Exercise description =
Transcribe exactly the lines that fall between the one holding "ATOM 195 O O" and the one holding "ATOM 223 C CA", inclusive, from the entries below.

Provided records =
=== Begin Enclosure ===

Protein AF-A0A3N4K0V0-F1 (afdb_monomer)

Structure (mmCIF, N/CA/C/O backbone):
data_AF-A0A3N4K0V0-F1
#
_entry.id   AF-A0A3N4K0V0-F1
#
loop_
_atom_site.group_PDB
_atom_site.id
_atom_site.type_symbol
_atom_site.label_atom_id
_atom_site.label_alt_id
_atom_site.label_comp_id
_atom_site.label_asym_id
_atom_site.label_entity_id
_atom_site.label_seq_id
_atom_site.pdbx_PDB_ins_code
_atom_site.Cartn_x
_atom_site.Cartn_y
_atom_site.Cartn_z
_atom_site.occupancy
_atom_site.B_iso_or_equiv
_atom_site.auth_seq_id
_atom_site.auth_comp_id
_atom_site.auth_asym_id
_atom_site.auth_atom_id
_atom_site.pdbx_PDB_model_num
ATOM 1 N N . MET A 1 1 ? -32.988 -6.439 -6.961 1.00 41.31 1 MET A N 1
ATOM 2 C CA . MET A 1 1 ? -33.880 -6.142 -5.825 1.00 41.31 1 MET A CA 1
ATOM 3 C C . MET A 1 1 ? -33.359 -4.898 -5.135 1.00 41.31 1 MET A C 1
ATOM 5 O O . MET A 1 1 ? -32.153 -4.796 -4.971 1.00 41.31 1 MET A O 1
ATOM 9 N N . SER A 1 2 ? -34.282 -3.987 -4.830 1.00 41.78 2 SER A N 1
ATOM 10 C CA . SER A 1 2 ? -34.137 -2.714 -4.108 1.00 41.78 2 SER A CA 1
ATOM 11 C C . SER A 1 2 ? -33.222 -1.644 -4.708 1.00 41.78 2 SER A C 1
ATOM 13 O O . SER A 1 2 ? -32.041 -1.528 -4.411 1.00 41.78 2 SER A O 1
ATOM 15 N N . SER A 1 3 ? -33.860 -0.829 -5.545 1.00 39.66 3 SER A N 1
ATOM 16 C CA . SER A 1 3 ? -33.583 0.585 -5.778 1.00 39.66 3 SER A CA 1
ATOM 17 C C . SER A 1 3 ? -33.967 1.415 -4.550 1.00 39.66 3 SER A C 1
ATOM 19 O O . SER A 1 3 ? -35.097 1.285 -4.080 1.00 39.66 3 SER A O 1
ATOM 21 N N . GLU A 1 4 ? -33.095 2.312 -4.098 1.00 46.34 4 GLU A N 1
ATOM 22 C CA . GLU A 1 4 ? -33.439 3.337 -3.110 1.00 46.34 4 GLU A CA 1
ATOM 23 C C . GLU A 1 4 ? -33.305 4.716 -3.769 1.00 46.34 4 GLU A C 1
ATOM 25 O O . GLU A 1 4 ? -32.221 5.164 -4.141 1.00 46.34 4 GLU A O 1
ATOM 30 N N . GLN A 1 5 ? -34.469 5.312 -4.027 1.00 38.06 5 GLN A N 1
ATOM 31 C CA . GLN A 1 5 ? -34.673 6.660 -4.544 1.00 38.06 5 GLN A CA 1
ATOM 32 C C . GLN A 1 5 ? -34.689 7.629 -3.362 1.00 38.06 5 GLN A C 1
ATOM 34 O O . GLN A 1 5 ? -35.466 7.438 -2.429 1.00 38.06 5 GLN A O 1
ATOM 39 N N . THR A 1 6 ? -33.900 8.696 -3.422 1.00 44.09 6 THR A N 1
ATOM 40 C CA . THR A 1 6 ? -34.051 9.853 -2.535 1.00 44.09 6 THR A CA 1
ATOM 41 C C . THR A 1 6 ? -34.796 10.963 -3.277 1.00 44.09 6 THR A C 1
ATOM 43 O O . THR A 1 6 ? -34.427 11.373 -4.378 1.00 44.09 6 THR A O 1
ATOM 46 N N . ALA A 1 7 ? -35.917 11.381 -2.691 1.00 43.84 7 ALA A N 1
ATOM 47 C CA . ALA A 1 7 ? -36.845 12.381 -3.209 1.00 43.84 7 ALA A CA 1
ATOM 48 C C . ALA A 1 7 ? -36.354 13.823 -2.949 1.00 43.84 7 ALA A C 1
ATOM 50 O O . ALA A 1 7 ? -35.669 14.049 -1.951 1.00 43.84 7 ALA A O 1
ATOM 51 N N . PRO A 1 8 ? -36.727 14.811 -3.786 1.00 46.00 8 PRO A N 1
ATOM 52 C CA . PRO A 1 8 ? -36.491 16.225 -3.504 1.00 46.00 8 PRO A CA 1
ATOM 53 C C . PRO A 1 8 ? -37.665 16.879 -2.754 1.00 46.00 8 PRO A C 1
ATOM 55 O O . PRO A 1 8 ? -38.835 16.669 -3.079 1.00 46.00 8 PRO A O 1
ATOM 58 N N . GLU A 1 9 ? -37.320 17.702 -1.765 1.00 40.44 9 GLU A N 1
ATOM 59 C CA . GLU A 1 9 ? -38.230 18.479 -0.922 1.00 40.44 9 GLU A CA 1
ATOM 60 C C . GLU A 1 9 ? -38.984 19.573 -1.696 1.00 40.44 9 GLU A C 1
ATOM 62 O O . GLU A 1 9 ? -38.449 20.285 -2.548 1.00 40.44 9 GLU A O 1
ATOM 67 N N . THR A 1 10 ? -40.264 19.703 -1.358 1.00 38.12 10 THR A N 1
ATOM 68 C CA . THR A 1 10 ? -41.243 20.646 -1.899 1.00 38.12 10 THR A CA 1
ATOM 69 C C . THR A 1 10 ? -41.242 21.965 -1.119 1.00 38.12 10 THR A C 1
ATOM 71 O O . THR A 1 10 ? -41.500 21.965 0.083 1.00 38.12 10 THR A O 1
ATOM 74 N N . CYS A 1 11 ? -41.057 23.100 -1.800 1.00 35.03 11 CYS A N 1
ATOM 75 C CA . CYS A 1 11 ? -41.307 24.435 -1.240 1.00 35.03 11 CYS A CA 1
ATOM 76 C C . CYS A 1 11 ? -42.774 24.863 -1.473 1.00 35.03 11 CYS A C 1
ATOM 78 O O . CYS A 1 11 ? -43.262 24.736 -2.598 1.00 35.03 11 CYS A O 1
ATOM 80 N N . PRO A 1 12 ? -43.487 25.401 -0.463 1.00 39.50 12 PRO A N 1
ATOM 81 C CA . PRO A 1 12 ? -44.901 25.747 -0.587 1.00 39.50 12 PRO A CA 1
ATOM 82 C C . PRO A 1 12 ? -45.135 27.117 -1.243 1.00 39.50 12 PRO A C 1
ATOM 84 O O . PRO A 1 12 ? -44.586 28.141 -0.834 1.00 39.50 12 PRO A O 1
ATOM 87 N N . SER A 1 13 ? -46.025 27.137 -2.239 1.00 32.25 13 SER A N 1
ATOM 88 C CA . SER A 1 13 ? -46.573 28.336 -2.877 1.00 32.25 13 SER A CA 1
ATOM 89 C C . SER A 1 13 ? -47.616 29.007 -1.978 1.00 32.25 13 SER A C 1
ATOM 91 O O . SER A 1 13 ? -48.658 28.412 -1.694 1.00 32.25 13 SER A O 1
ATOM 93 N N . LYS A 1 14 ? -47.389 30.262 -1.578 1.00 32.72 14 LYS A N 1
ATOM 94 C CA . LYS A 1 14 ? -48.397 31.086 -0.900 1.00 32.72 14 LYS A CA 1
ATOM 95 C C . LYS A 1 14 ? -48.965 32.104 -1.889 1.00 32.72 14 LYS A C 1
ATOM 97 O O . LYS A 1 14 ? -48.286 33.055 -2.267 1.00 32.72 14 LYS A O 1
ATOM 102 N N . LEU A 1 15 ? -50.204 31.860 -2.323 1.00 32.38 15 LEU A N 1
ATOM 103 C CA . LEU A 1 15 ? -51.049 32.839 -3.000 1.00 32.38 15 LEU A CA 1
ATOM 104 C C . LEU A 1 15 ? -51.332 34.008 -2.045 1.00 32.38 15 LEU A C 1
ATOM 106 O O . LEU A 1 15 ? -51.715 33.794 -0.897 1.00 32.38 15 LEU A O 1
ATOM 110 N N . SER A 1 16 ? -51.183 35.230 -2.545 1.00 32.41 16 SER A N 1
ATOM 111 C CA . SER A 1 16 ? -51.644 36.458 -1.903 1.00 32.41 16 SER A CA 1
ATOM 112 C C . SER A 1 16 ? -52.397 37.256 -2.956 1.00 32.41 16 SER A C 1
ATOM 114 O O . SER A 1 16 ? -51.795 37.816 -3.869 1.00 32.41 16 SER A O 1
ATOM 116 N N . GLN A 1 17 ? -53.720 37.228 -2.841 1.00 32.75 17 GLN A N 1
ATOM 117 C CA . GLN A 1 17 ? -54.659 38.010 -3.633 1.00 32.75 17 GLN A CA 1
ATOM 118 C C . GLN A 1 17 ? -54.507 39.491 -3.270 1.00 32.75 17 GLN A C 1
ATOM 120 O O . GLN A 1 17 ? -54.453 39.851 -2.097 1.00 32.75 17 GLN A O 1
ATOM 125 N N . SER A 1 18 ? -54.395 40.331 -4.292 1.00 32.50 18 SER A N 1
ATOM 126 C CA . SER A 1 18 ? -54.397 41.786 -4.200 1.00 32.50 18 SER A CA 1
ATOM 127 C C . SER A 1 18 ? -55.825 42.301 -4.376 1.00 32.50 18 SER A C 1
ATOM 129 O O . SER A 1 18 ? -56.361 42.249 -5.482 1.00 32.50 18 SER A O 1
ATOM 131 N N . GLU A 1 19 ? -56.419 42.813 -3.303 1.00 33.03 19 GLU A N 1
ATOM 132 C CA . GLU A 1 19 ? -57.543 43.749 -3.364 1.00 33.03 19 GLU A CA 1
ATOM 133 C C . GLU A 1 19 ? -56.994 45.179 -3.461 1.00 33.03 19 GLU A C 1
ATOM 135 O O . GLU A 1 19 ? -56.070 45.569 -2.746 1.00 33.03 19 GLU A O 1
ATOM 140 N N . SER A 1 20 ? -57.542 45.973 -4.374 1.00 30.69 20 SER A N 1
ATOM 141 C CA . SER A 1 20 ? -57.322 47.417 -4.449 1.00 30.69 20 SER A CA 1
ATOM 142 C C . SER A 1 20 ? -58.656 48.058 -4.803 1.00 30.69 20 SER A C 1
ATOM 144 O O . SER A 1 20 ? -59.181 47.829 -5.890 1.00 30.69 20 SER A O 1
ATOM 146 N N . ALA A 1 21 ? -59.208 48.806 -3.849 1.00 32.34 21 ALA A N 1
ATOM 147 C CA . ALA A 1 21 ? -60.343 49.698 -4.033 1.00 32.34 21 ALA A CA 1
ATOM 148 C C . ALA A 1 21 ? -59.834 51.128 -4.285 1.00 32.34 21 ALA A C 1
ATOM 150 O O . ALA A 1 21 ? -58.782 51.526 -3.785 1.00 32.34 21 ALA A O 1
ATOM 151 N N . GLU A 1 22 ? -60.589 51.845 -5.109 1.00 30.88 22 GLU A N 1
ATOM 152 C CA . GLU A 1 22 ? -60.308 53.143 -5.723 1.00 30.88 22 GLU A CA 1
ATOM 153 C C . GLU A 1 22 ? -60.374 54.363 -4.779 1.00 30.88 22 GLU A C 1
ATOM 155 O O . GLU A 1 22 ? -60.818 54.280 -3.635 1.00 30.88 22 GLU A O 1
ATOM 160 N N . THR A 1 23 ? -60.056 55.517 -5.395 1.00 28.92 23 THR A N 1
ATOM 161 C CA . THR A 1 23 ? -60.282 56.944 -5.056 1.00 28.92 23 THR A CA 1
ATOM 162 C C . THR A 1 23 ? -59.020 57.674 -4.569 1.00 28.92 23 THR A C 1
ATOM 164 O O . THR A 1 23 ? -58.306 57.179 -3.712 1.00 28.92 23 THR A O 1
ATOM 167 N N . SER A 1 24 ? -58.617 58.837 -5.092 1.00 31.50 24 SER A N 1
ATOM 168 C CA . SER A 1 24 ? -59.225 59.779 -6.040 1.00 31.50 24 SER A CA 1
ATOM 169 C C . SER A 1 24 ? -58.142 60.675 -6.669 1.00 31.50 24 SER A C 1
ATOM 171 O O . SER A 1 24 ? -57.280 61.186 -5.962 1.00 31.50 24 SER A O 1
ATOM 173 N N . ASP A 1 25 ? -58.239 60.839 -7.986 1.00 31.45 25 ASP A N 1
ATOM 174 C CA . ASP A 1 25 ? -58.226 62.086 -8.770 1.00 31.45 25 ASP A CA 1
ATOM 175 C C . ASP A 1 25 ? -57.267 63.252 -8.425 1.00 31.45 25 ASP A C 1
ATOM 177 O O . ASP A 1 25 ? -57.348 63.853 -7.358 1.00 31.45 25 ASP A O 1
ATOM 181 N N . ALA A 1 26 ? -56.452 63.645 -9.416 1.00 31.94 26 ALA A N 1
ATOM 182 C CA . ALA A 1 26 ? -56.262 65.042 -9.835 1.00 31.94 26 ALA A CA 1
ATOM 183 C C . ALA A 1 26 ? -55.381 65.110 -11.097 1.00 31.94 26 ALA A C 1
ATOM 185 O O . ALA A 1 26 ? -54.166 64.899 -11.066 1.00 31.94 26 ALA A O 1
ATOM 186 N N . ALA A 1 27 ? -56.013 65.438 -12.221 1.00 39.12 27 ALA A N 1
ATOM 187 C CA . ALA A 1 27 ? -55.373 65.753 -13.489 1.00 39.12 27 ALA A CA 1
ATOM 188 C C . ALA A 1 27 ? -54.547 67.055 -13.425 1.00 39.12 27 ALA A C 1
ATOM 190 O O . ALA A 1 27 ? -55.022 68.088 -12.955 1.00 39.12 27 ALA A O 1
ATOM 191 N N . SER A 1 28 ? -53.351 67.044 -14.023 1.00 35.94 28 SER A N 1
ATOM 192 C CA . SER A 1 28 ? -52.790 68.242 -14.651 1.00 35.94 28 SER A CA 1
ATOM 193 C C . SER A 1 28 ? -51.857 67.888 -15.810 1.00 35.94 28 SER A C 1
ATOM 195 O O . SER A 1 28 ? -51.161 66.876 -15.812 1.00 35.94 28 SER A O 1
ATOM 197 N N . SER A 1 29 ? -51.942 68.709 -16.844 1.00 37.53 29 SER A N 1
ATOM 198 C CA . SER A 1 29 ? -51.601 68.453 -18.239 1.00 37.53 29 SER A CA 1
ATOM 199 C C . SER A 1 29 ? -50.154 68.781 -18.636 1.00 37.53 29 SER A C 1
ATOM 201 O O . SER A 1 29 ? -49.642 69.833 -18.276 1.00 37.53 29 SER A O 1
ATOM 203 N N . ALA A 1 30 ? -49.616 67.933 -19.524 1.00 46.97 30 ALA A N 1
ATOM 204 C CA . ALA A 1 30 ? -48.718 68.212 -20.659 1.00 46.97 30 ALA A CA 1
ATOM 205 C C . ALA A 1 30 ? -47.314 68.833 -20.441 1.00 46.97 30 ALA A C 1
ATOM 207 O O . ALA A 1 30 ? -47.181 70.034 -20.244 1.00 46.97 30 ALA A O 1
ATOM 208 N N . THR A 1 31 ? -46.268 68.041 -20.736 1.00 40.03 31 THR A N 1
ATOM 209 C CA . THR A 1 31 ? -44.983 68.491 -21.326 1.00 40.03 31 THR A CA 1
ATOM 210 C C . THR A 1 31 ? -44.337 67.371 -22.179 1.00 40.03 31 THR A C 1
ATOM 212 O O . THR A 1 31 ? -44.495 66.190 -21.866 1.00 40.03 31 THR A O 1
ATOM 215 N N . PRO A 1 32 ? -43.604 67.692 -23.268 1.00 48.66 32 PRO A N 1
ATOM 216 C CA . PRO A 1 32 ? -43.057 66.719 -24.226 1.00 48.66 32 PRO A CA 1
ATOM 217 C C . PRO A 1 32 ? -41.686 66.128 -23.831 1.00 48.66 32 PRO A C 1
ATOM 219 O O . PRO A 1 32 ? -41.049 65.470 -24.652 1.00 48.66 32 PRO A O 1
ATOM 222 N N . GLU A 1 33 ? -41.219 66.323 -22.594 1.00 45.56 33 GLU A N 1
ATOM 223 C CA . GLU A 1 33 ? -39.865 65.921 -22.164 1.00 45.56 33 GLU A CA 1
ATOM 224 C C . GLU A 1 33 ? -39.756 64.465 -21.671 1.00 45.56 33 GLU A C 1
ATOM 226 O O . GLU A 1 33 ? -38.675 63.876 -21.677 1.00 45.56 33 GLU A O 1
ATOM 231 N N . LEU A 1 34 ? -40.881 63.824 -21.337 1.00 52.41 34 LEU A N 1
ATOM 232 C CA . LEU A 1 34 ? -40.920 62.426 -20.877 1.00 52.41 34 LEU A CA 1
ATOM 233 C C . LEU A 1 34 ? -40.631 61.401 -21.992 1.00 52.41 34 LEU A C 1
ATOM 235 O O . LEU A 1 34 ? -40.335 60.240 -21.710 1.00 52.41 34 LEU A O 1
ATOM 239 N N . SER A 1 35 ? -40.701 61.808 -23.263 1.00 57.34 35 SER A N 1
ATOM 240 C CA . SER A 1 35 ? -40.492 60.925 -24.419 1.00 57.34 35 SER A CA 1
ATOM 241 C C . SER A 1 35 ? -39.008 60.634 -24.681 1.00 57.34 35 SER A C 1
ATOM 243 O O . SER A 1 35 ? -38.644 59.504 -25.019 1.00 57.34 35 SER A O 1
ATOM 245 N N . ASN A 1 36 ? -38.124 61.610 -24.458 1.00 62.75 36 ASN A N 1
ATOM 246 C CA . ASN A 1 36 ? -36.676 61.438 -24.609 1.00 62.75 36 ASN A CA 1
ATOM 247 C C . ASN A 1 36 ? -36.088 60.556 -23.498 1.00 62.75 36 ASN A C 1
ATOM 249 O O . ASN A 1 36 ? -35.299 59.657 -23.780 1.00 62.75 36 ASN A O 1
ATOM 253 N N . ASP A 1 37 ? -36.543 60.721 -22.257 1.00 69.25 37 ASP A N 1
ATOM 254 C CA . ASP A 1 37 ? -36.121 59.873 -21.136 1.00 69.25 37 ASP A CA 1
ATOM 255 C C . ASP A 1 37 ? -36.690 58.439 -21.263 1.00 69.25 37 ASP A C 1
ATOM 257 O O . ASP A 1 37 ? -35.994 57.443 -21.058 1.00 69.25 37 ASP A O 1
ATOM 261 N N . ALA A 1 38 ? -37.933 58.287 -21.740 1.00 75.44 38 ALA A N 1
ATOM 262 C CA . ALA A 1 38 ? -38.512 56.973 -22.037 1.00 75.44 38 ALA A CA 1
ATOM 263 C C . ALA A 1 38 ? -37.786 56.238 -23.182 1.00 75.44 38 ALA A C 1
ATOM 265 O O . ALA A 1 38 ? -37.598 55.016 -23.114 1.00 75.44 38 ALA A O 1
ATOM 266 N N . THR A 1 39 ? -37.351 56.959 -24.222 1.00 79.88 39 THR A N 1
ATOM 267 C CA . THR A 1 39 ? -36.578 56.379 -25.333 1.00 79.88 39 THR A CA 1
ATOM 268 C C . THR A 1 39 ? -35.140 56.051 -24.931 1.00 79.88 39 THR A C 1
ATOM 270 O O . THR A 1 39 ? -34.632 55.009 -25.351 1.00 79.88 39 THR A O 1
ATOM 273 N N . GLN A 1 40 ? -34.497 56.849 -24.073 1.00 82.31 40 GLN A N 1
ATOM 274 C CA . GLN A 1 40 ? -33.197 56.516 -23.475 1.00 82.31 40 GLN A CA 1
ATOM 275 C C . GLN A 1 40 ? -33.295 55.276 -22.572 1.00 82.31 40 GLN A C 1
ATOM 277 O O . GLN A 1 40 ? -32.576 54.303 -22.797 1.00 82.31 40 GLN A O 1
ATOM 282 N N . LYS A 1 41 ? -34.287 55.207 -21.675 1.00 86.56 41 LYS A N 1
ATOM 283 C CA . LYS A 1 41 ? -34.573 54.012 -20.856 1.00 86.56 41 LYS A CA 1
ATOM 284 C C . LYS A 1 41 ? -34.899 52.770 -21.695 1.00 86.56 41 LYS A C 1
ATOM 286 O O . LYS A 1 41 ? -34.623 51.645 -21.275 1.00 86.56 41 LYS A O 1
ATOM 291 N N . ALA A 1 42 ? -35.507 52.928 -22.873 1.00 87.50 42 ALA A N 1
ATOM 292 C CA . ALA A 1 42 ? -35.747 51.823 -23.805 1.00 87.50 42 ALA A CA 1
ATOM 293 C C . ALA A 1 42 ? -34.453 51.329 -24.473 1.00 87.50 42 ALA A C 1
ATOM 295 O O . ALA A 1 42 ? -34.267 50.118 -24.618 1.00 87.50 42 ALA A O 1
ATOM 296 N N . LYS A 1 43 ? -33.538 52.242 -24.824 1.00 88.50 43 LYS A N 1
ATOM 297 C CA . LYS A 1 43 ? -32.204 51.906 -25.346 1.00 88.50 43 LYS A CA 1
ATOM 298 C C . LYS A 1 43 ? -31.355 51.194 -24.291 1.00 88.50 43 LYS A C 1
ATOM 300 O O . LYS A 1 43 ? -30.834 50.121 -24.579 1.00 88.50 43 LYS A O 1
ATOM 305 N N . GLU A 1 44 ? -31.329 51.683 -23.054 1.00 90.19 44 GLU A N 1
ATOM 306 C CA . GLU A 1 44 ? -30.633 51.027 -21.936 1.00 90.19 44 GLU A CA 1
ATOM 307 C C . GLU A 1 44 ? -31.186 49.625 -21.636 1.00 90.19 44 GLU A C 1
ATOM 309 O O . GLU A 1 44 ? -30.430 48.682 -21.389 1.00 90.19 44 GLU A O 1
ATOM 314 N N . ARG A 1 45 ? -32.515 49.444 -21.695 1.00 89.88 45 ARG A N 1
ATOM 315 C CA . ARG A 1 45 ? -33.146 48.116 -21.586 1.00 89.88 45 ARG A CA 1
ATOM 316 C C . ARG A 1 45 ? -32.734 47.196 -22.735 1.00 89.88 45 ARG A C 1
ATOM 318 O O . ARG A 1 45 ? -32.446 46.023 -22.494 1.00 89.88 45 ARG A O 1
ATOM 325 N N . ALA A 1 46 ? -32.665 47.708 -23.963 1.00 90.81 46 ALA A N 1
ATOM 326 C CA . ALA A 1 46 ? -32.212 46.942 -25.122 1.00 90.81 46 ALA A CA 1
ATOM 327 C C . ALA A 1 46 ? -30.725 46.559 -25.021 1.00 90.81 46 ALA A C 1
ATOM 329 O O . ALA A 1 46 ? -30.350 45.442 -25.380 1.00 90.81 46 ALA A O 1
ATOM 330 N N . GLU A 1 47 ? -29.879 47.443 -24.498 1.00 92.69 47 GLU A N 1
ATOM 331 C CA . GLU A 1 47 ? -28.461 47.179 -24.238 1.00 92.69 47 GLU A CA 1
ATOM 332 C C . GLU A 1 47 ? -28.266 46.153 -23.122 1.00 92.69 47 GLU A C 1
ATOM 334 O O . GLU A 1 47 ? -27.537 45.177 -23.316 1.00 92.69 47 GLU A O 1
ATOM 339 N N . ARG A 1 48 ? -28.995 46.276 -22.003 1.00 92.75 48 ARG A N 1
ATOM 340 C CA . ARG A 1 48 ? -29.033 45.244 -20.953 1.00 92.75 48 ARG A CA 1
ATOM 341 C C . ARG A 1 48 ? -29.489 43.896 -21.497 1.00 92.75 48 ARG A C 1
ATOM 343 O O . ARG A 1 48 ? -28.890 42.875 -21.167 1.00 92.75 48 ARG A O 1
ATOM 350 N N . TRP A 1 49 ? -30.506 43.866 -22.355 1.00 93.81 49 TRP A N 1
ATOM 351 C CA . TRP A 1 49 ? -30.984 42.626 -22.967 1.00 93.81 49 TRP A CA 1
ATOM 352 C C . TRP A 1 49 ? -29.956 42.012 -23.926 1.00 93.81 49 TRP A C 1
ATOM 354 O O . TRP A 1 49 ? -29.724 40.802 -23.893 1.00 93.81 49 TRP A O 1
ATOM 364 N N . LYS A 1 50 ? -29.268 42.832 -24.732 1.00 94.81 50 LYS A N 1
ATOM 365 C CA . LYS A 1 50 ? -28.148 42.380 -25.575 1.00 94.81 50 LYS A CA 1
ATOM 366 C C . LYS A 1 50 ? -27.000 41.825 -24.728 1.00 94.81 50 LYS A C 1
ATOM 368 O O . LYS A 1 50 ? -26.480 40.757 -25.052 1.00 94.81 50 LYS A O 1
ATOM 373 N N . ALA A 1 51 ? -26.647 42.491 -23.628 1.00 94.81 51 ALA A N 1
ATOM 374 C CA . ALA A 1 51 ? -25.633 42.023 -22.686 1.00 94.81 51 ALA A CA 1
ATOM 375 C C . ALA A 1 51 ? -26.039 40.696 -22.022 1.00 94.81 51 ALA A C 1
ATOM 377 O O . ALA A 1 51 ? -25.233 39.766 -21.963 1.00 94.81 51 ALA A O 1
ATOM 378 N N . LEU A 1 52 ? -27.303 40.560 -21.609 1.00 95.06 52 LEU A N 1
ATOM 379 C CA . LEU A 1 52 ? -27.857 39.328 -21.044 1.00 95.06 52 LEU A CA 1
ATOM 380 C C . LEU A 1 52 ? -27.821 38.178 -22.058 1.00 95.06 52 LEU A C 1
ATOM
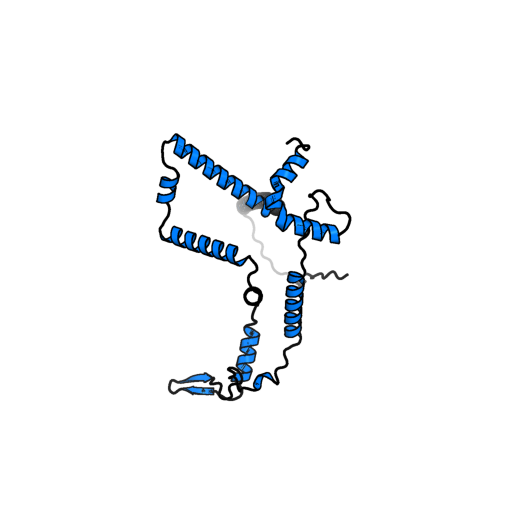 382 O O . LEU A 1 52 ? -27.376 37.080 -21.733 1.00 95.06 52 LEU A O 1
ATOM 386 N N . LYS A 1 53 ? -28.209 38.437 -23.311 1.00 94.69 53 LYS A N 1
ATOM 387 C CA . LYS A 1 53 ? -28.150 37.455 -24.403 1.00 94.69 53 LYS A CA 1
ATOM 388 C C . LYS A 1 53 ? -26.710 37.049 -24.724 1.00 94.69 53 LYS A C 1
ATOM 390 O O . LYS A 1 53 ? -26.444 35.874 -24.966 1.00 94.69 53 LYS A O 1
ATOM 395 N N . GLY A 1 54 ? -25.772 37.997 -24.691 1.00 95.81 54 GLY A N 1
ATOM 396 C CA . GLY A 1 54 ? -24.340 37.727 -24.821 1.00 95.81 54 GLY A CA 1
ATOM 397 C C . GLY A 1 54 ? -23.807 36.856 -23.681 1.00 95.81 54 GLY A C 1
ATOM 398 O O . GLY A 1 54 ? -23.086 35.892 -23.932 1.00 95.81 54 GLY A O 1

=== End Enclosure ===

Exercise result =
ATOM 195 O O . SER A 1 28 ? -51.161 66.876 -15.812 1.00 35.94 28 SER A O 1
ATOM 197 N N . SER A 1 29 ? -51.942 68.709 -16.844 1.00 37.53 29 SER A N 1
ATOM 198 C CA . SER A 1 29 ? -51.601 68.453 -18.239 1.00 37.53 29 SER A CA 1
ATOM 199 C C . SER A 1 29 ? -50.154 68.781 -18.636 1.00 37.53 29 SER A C 1
ATOM 201 O O . SER A 1 29 ? -49.642 69.833 -18.276 1.00 37.53 29 SER A O 1
ATOM 203 N N . ALA A 1 30 ? -49.616 67.933 -19.524 1.00 46.97 30 ALA A N 1
ATOM 204 C CA . ALA A 1 30 ? -48.718 68.212 -20.659 1.00 46.97 30 ALA A CA 1
ATOM 205 C C . ALA A 1 30 ? -47.314 68.833 -20.441 1.00 46.97 30 ALA A C 1
ATOM 207 O O . ALA A 1 30 ? -47.181 70.034 -20.244 1.00 46.97 30 ALA A O 1
ATOM 208 N N . THR A 1 31 ? -46.268 68.041 -20.736 1.00 40.03 31 THR A N 1
ATOM 209 C CA . THR A 1 31 ? -44.983 68.491 -21.326 1.00 40.03 31 THR A CA 1
ATOM 210 C C . THR A 1 31 ? -44.337 67.371 -22.179 1.00 40.03 31 THR A C 1
ATOM 212 O O . THR A 1 31 ? -44.495 66.190 -21.866 1.00 40.03 31 THR A O 1
ATOM 215 N N . PRO A 1 32 ? -43.604 67.692 -23.268 1.00 48.66 32 PRO A N 1
ATOM 216 C CA . PRO A 1 32 ? -43.057 66.719 -24.226 1.00 48.66 32 PRO A CA 1
ATOM 217 C C . PRO A 1 32 ? -41.686 66.128 -23.831 1.00 48.66 32 PRO A C 1
ATOM 219 O O . PRO A 1 32 ? -41.049 65.470 -24.652 1.00 48.66 32 PRO A O 1
ATOM 222 N N . GLU A 1 33 ? -41.219 66.323 -22.594 1.00 45.56 33 GLU A N 1
ATOM 223 C CA . GLU A 1 33 ? -39.865 65.921 -22.164 1.00 45.56 33 GLU A CA 1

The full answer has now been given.